Recently, I was handed a collection of triangulated homology $4$-spheres with tons of torsion in the fundamental groups. On these complexes, the naive greedy collapsing schemes do not produce a perfect reduced complex (i.e., with one zero-dimensional cell and four dimensional cell). In fact, the boundary matrices of the reduced complexes often contain no units at all, and this is precisely when no more collapses are possible. I would like a quantification of how often should one expect an invertible integer matrix to have exploitable units? in order to judge the performance of discrete Morse theoretic reductions on these spheres.
 A: I imagine the answer is that the limiting probability equals 0.
Even the asymptotics for $|G_n(M)|$ are nontrivial. See example 1.6 in Duke/Rudnick/Sarnak. I would suggest looking at one of Shparlinski's papers and the references cited therein; maybe what you need has already been done.
My hope would be that you could count the number of matrices in $|G_n(M)|$ with a prescribed fixed first row, say. If so, you could solve this problem just by considering the 1s in the first row.
A: Using arguments like those indicated by smoked-salmon-sandwiches, it will follow that the "probability" $|H_n(m)|/|G_n(m)|$ tends to zero exponentially fast with the height $m$. This should be a special case of the general results of Gorodnik and Nevo (see their book in Annals of Math. Studies). 
Another way of measuring things with the same conclusion is to take a generating set $S$ of $\mathrm{GL}_n(\mathbf{Z})$ and consider a random walk using $S$ (and the inverses of elements of $S$).  After $k$ steps, it will transpire that the probability of being in the subset $H_n$ will be $\leq c_1c_2^{-k}$ for some $c_1>0$, $c_2>1$.  Here the argument is a bit more transparent maybe: basically, the equidistribution modulo a prime follows from elementary Markov chain methods, and the uniformity over primes that implies exponential decay (by choosing a suitable prime) is a direct consequence of Kazhdan's Property (T) (for $n\geq 3$) or Property ($\tau$) for $n=2$.
Arguments like this are known as "escape from subvariaties" in the recent literature concerning sieve in discrete groups (though the focus there is on more complicated counting problems.)  There is some discussion in the paper "Affine linear sieve" of Bourgain, Gamburd and Sarnak and in recent surveys of this topic which can be found by googling around.
A: Really a couple of comments on @smokedsalmonsandwich's answer:
for the result $\mod p$ the sledgehammer way of dealing with this is the Lang-Weil bound: restricting some specific entry to 1 defines a proper sub variety of algebraic group $SL(n)$ and so for large $p$ the number of restricted matrices is like $c/p$ times the number of unrestricted matrices.

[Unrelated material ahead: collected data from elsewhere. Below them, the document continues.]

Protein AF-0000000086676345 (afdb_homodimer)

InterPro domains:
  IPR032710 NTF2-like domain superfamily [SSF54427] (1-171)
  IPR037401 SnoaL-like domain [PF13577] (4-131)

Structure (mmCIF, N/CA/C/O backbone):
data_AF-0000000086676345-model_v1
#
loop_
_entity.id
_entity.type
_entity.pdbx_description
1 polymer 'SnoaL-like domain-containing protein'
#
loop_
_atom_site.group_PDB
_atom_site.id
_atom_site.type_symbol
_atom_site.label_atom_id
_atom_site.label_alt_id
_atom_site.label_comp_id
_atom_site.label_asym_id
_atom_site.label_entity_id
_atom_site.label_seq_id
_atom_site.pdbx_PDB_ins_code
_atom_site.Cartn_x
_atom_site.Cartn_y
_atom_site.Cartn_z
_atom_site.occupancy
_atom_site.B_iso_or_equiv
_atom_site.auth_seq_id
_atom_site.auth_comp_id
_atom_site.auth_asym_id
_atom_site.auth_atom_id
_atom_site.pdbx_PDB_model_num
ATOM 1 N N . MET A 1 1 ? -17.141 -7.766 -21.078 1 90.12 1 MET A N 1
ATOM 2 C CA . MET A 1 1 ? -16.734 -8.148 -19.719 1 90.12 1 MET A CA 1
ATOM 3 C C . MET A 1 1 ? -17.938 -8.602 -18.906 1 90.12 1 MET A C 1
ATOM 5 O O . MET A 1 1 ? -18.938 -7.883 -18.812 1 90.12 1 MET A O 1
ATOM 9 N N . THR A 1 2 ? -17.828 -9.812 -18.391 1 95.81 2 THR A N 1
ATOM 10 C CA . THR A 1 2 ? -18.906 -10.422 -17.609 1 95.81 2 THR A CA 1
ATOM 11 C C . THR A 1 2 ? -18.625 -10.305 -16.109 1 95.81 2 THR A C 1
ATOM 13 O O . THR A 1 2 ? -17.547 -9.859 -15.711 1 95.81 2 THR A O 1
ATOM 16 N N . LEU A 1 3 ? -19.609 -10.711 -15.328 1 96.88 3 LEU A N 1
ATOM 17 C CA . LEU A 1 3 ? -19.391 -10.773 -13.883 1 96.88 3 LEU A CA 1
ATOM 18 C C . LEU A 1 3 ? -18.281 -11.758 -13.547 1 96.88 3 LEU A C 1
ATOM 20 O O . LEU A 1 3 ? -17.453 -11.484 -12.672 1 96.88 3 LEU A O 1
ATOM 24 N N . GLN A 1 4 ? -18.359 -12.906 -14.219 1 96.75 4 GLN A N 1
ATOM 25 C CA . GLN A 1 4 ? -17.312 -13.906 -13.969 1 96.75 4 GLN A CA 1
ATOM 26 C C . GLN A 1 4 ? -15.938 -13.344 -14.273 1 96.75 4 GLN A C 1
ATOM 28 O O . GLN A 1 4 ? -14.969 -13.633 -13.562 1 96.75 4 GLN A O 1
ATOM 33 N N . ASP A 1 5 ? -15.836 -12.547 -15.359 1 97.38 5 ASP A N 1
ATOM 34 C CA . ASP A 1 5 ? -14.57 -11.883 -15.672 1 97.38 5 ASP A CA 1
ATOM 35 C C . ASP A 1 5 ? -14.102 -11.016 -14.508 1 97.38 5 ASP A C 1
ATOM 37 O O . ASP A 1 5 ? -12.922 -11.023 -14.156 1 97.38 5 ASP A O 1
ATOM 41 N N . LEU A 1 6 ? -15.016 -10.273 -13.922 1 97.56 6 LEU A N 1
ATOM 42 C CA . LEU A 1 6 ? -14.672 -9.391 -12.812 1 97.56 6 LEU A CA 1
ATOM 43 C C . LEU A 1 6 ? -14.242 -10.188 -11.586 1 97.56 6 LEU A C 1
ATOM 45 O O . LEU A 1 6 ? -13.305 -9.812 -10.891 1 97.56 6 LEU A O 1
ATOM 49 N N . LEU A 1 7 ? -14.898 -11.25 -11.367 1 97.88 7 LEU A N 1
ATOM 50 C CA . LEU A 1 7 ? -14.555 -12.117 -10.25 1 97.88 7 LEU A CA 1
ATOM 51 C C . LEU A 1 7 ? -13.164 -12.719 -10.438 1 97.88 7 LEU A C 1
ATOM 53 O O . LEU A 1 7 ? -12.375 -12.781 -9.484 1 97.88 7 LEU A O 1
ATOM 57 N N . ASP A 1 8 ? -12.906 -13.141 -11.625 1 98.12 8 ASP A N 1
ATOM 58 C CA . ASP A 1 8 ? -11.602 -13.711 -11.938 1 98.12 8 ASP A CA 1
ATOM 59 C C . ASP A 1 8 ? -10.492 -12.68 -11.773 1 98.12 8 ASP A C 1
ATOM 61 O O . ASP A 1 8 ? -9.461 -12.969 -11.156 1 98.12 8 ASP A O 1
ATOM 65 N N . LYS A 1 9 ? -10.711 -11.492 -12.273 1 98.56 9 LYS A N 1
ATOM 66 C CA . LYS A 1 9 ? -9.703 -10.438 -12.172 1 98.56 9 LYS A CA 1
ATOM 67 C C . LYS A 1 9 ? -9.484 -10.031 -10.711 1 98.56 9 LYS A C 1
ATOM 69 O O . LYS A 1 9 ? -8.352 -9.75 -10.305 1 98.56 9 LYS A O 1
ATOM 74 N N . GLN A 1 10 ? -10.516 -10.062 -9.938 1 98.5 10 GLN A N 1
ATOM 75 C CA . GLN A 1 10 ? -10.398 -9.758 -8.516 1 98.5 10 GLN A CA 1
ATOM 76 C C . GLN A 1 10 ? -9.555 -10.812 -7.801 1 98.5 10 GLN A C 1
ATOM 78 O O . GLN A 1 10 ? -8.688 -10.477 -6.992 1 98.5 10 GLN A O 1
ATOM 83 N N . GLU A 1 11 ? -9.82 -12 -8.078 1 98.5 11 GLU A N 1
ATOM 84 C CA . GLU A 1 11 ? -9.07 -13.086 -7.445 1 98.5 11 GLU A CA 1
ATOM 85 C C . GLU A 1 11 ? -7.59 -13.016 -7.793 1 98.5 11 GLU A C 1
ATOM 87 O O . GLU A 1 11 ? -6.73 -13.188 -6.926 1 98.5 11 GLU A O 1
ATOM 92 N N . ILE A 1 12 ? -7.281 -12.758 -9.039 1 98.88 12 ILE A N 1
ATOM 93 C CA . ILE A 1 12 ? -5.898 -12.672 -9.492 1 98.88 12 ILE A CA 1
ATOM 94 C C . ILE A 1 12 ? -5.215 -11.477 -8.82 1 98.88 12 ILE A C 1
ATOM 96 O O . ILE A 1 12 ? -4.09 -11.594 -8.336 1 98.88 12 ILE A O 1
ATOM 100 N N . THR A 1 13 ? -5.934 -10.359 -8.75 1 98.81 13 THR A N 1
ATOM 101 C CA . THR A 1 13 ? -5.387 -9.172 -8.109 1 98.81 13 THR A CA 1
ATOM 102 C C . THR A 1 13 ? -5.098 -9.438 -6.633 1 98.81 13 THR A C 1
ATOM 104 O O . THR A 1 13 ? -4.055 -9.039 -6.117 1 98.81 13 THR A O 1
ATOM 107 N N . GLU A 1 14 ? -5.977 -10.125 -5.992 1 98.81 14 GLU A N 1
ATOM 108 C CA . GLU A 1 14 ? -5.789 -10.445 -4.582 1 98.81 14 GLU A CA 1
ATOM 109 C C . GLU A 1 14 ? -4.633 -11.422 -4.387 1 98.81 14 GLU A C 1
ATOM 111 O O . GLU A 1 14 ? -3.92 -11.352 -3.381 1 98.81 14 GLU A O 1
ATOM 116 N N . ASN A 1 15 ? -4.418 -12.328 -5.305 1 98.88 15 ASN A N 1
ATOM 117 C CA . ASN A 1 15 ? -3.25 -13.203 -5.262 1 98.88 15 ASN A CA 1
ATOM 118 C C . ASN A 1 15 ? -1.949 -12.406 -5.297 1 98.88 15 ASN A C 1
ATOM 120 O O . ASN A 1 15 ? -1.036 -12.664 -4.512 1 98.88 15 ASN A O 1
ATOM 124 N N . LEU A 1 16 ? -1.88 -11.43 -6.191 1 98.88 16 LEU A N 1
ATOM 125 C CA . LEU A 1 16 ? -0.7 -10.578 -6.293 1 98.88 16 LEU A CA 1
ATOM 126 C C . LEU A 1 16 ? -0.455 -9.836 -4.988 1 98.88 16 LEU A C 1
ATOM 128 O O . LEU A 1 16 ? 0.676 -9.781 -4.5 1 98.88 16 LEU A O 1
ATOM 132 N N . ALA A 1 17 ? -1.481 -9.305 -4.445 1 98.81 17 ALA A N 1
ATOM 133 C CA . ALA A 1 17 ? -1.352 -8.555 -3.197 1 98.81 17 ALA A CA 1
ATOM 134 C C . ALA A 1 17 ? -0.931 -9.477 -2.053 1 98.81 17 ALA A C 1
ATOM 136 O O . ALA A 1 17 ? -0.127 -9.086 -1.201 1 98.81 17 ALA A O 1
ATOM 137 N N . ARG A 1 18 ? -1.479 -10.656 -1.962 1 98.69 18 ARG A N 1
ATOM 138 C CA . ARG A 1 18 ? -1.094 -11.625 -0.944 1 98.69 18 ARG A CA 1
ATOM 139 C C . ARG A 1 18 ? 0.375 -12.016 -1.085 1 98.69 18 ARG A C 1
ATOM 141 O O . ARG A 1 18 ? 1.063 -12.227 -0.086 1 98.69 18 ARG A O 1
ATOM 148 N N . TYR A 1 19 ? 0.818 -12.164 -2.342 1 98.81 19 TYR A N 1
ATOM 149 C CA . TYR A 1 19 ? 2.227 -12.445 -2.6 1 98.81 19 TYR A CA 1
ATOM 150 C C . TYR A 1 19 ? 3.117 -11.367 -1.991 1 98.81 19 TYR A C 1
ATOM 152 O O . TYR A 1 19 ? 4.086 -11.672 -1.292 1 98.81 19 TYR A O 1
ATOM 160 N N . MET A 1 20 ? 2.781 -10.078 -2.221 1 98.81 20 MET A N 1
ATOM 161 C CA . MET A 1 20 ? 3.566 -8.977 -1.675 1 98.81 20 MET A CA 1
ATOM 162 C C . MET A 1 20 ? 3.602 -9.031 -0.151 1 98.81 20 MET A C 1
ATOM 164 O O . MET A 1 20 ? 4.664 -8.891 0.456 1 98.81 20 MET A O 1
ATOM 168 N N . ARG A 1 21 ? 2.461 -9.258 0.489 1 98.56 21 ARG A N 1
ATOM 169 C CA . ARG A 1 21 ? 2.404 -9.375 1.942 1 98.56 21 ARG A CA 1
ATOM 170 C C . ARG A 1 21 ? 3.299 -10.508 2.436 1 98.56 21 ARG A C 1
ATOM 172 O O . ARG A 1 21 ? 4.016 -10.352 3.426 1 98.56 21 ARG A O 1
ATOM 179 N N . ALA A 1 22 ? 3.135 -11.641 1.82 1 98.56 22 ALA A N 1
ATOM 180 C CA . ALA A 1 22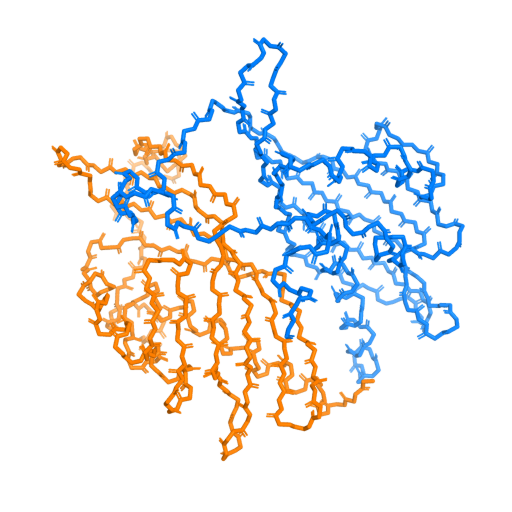 ? 3.861 -12.836 2.256 1 98.56 22 ALA A CA 1
ATOM 181 C C . ALA A 1 22 ? 5.371 -12.609 2.195 1 98.56 22 ALA A C 1
ATOM 183 O O . ALA A 1 22 ? 6.098 -13.008 3.105 1 98.56 22 ALA A O 1
ATOM 184 N N . VAL A 1 23 ? 5.855 -11.977 1.106 1 98.06 23 VAL A N 1
ATOM 185 C CA . VAL A 1 23 ? 7.27 -11.656 0.966 1 98.06 23 VAL A CA 1
ATOM 186 C C . VAL A 1 23 ? 7.695 -10.688 2.074 1 98.06 23 VAL A C 1
ATOM 188 O O . VAL A 1 23 ? 8.719 -10.898 2.729 1 98.06 23 VAL A O 1
ATOM 191 N N . ASP A 1 24 ? 6.926 -9.672 2.334 1 98.12 24 ASP A N 1
ATOM 192 C CA . ASP A 1 24 ? 7.27 -8.648 3.312 1 98.12 24 ASP A CA 1
ATOM 193 C C . ASP A 1 24 ? 7.242 -9.203 4.73 1 98.12 24 ASP A C 1
ATOM 195 O O . ASP A 1 24 ? 8.031 -8.797 5.582 1 98.12 24 ASP A O 1
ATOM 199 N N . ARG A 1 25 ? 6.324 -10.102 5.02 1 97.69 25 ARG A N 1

You are in the union of $n^2$ such subvarieties, so you get something very similar to @smokedsalmonsandwich's bound.
Secondly, if the matrices have different restrictions on coefficients, there is relevant work of Ahmadi-Shparlinsky: Distribution of matrices with restricted entries over finite fields
O Ahmadi, IE Shparlinski - Indagationes Mathematicae, 2007
Thirdly, one can get sharp error bounds on the asymptotics restricted to congruence subsets using Nevo/Sarnak and Gorodnik/Nevo.

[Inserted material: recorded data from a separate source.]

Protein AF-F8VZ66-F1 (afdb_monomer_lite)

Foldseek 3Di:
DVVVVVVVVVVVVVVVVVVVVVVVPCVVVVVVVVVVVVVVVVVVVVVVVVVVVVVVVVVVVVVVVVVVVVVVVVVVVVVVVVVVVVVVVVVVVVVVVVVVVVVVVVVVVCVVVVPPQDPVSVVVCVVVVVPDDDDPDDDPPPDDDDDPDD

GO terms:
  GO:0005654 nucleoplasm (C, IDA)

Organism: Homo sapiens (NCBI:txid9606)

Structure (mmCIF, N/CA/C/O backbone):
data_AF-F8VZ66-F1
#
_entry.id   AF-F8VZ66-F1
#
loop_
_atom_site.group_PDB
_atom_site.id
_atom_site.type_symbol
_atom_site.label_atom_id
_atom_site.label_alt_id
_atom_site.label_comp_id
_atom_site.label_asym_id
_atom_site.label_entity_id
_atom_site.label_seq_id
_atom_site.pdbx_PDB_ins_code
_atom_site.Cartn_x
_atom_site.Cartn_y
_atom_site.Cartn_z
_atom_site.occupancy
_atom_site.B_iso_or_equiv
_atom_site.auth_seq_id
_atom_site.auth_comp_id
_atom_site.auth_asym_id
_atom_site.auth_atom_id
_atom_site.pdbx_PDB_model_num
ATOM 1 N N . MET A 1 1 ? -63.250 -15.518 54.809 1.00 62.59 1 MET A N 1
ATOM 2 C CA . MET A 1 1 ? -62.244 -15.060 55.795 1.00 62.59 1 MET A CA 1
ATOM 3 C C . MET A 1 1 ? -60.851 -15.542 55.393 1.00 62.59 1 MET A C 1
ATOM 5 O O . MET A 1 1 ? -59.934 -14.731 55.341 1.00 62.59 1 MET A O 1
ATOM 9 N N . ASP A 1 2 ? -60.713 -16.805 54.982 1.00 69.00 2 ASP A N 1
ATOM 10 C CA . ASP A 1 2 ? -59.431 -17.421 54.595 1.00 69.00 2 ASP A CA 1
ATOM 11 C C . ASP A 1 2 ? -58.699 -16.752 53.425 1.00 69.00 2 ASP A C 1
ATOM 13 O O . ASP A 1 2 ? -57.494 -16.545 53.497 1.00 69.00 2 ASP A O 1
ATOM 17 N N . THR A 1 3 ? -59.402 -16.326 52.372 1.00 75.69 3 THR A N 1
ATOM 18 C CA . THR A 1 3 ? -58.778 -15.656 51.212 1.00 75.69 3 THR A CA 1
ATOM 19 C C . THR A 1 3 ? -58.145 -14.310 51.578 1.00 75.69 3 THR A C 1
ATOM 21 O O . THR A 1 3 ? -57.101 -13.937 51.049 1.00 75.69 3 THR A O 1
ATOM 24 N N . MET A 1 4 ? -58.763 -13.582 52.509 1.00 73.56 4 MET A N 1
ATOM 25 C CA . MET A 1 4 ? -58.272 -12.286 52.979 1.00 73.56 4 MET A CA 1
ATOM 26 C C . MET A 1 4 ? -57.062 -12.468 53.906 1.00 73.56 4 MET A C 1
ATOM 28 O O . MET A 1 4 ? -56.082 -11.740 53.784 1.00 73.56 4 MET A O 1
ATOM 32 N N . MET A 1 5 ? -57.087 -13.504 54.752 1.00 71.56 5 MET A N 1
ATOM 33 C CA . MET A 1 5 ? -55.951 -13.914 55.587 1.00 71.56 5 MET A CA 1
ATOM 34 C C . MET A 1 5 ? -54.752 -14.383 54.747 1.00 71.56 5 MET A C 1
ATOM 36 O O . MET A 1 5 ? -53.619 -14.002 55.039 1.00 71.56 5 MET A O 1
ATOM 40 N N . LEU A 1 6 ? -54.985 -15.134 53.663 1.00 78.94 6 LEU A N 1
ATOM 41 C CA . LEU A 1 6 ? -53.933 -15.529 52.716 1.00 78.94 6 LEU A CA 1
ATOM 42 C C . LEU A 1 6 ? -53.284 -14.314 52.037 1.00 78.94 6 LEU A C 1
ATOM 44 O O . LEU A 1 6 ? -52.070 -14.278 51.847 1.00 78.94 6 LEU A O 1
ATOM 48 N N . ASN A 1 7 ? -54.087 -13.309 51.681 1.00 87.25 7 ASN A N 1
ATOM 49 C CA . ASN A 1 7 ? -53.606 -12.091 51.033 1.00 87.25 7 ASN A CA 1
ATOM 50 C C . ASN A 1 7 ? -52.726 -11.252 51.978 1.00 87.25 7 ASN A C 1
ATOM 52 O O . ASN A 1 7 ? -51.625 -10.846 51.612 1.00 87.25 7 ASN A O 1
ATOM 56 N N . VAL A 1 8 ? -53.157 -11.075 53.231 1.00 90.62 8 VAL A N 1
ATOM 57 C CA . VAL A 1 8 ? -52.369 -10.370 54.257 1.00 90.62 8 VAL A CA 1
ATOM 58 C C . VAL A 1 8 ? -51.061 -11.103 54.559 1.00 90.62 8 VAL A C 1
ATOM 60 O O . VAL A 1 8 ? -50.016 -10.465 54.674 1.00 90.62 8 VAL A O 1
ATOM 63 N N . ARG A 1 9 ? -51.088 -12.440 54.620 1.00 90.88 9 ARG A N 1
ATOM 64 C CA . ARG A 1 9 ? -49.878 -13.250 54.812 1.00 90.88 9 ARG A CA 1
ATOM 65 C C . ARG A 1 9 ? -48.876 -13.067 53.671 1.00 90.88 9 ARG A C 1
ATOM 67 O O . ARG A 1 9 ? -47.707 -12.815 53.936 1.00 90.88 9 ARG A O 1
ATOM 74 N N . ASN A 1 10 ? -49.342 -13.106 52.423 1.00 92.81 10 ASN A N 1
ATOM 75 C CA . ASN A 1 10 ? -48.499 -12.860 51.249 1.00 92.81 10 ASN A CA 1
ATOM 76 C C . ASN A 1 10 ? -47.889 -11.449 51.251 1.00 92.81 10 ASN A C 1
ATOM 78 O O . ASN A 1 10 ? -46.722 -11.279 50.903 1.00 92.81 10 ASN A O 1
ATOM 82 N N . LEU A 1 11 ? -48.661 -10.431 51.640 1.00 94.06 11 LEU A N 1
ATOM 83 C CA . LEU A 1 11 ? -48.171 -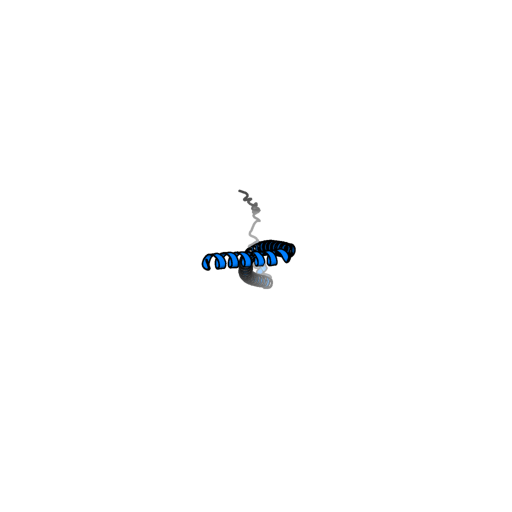9.055 51.771 1.00 94.06 11 LEU A CA 1
ATOM 84 C C . LEU A 1 11 ? -47.106 -8.928 52.864 1.00 94.06 11 LEU A C 1
ATOM 86 O O . LEU A 1 11 ? -46.094 -8.263 52.652 1.00 94.06 11 LEU A O 1
ATOM 90 N N . PHE A 1 12 ? -47.306 -9.589 54.005 1.00 93.69 12 PHE A N 1
ATOM 91 C CA . PHE A 1 12 ? -46.332 -9.612 55.092 1.00 93.69 12 PHE A CA 1
ATOM 92 C C . PHE A 1 12 ? -45.033 -10.315 54.681 1.00 93.69 12 PHE A C 1
ATOM 94 O O . PHE A 1 12 ? -43.956 -9.766 54.888 1.00 93.69 12 PHE A O 1
ATOM 101 N N . GLU A 1 13 ? -45.113 -11.473 54.022 1.00 95.31 13 GLU A N 1
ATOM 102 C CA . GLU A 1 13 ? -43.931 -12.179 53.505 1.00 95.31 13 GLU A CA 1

Fourthly, using all of the above together with sieve machinery (see, e.g., Emmanuel Kowalski's book) should give decent bounds on what the odds are of finding a matrix with a $\pm1$ entry.
A: Let $G_p$ denote the subgroup $\mathrm{GL}_n(\mathbf{F}_p)$ consisting
of matrices with determinant $\pm 1$. Then
$G_p$ is exactly the image of $\mathrm{GL}_n(\mathbf{Z})$ under reduction mod $p$.
Any natural method of counting matrices of "height at most $T$" should have the following property: if one restricts to matrices satisfying some congruence condition
corresponding to some subset $S_p \subset G_p$, then the asymptotics should be modified by the factor $|S_p|/|G_p|$.
On the other hand, as $p \rightarrow \infty$, the number of elements in $G_p$ with
an entry in $\pm 1$ goes to zero. Here is an easy proof, which shows
that the probability is at most $2 n^2/(p-1)$, if $n \ge 2$. 
Permuting the rows and columns preserves $G_p$. Hence the probability that any particular fixed entry is $\pm 1$ is equal to the probability that the first entry is $\pm 1$. 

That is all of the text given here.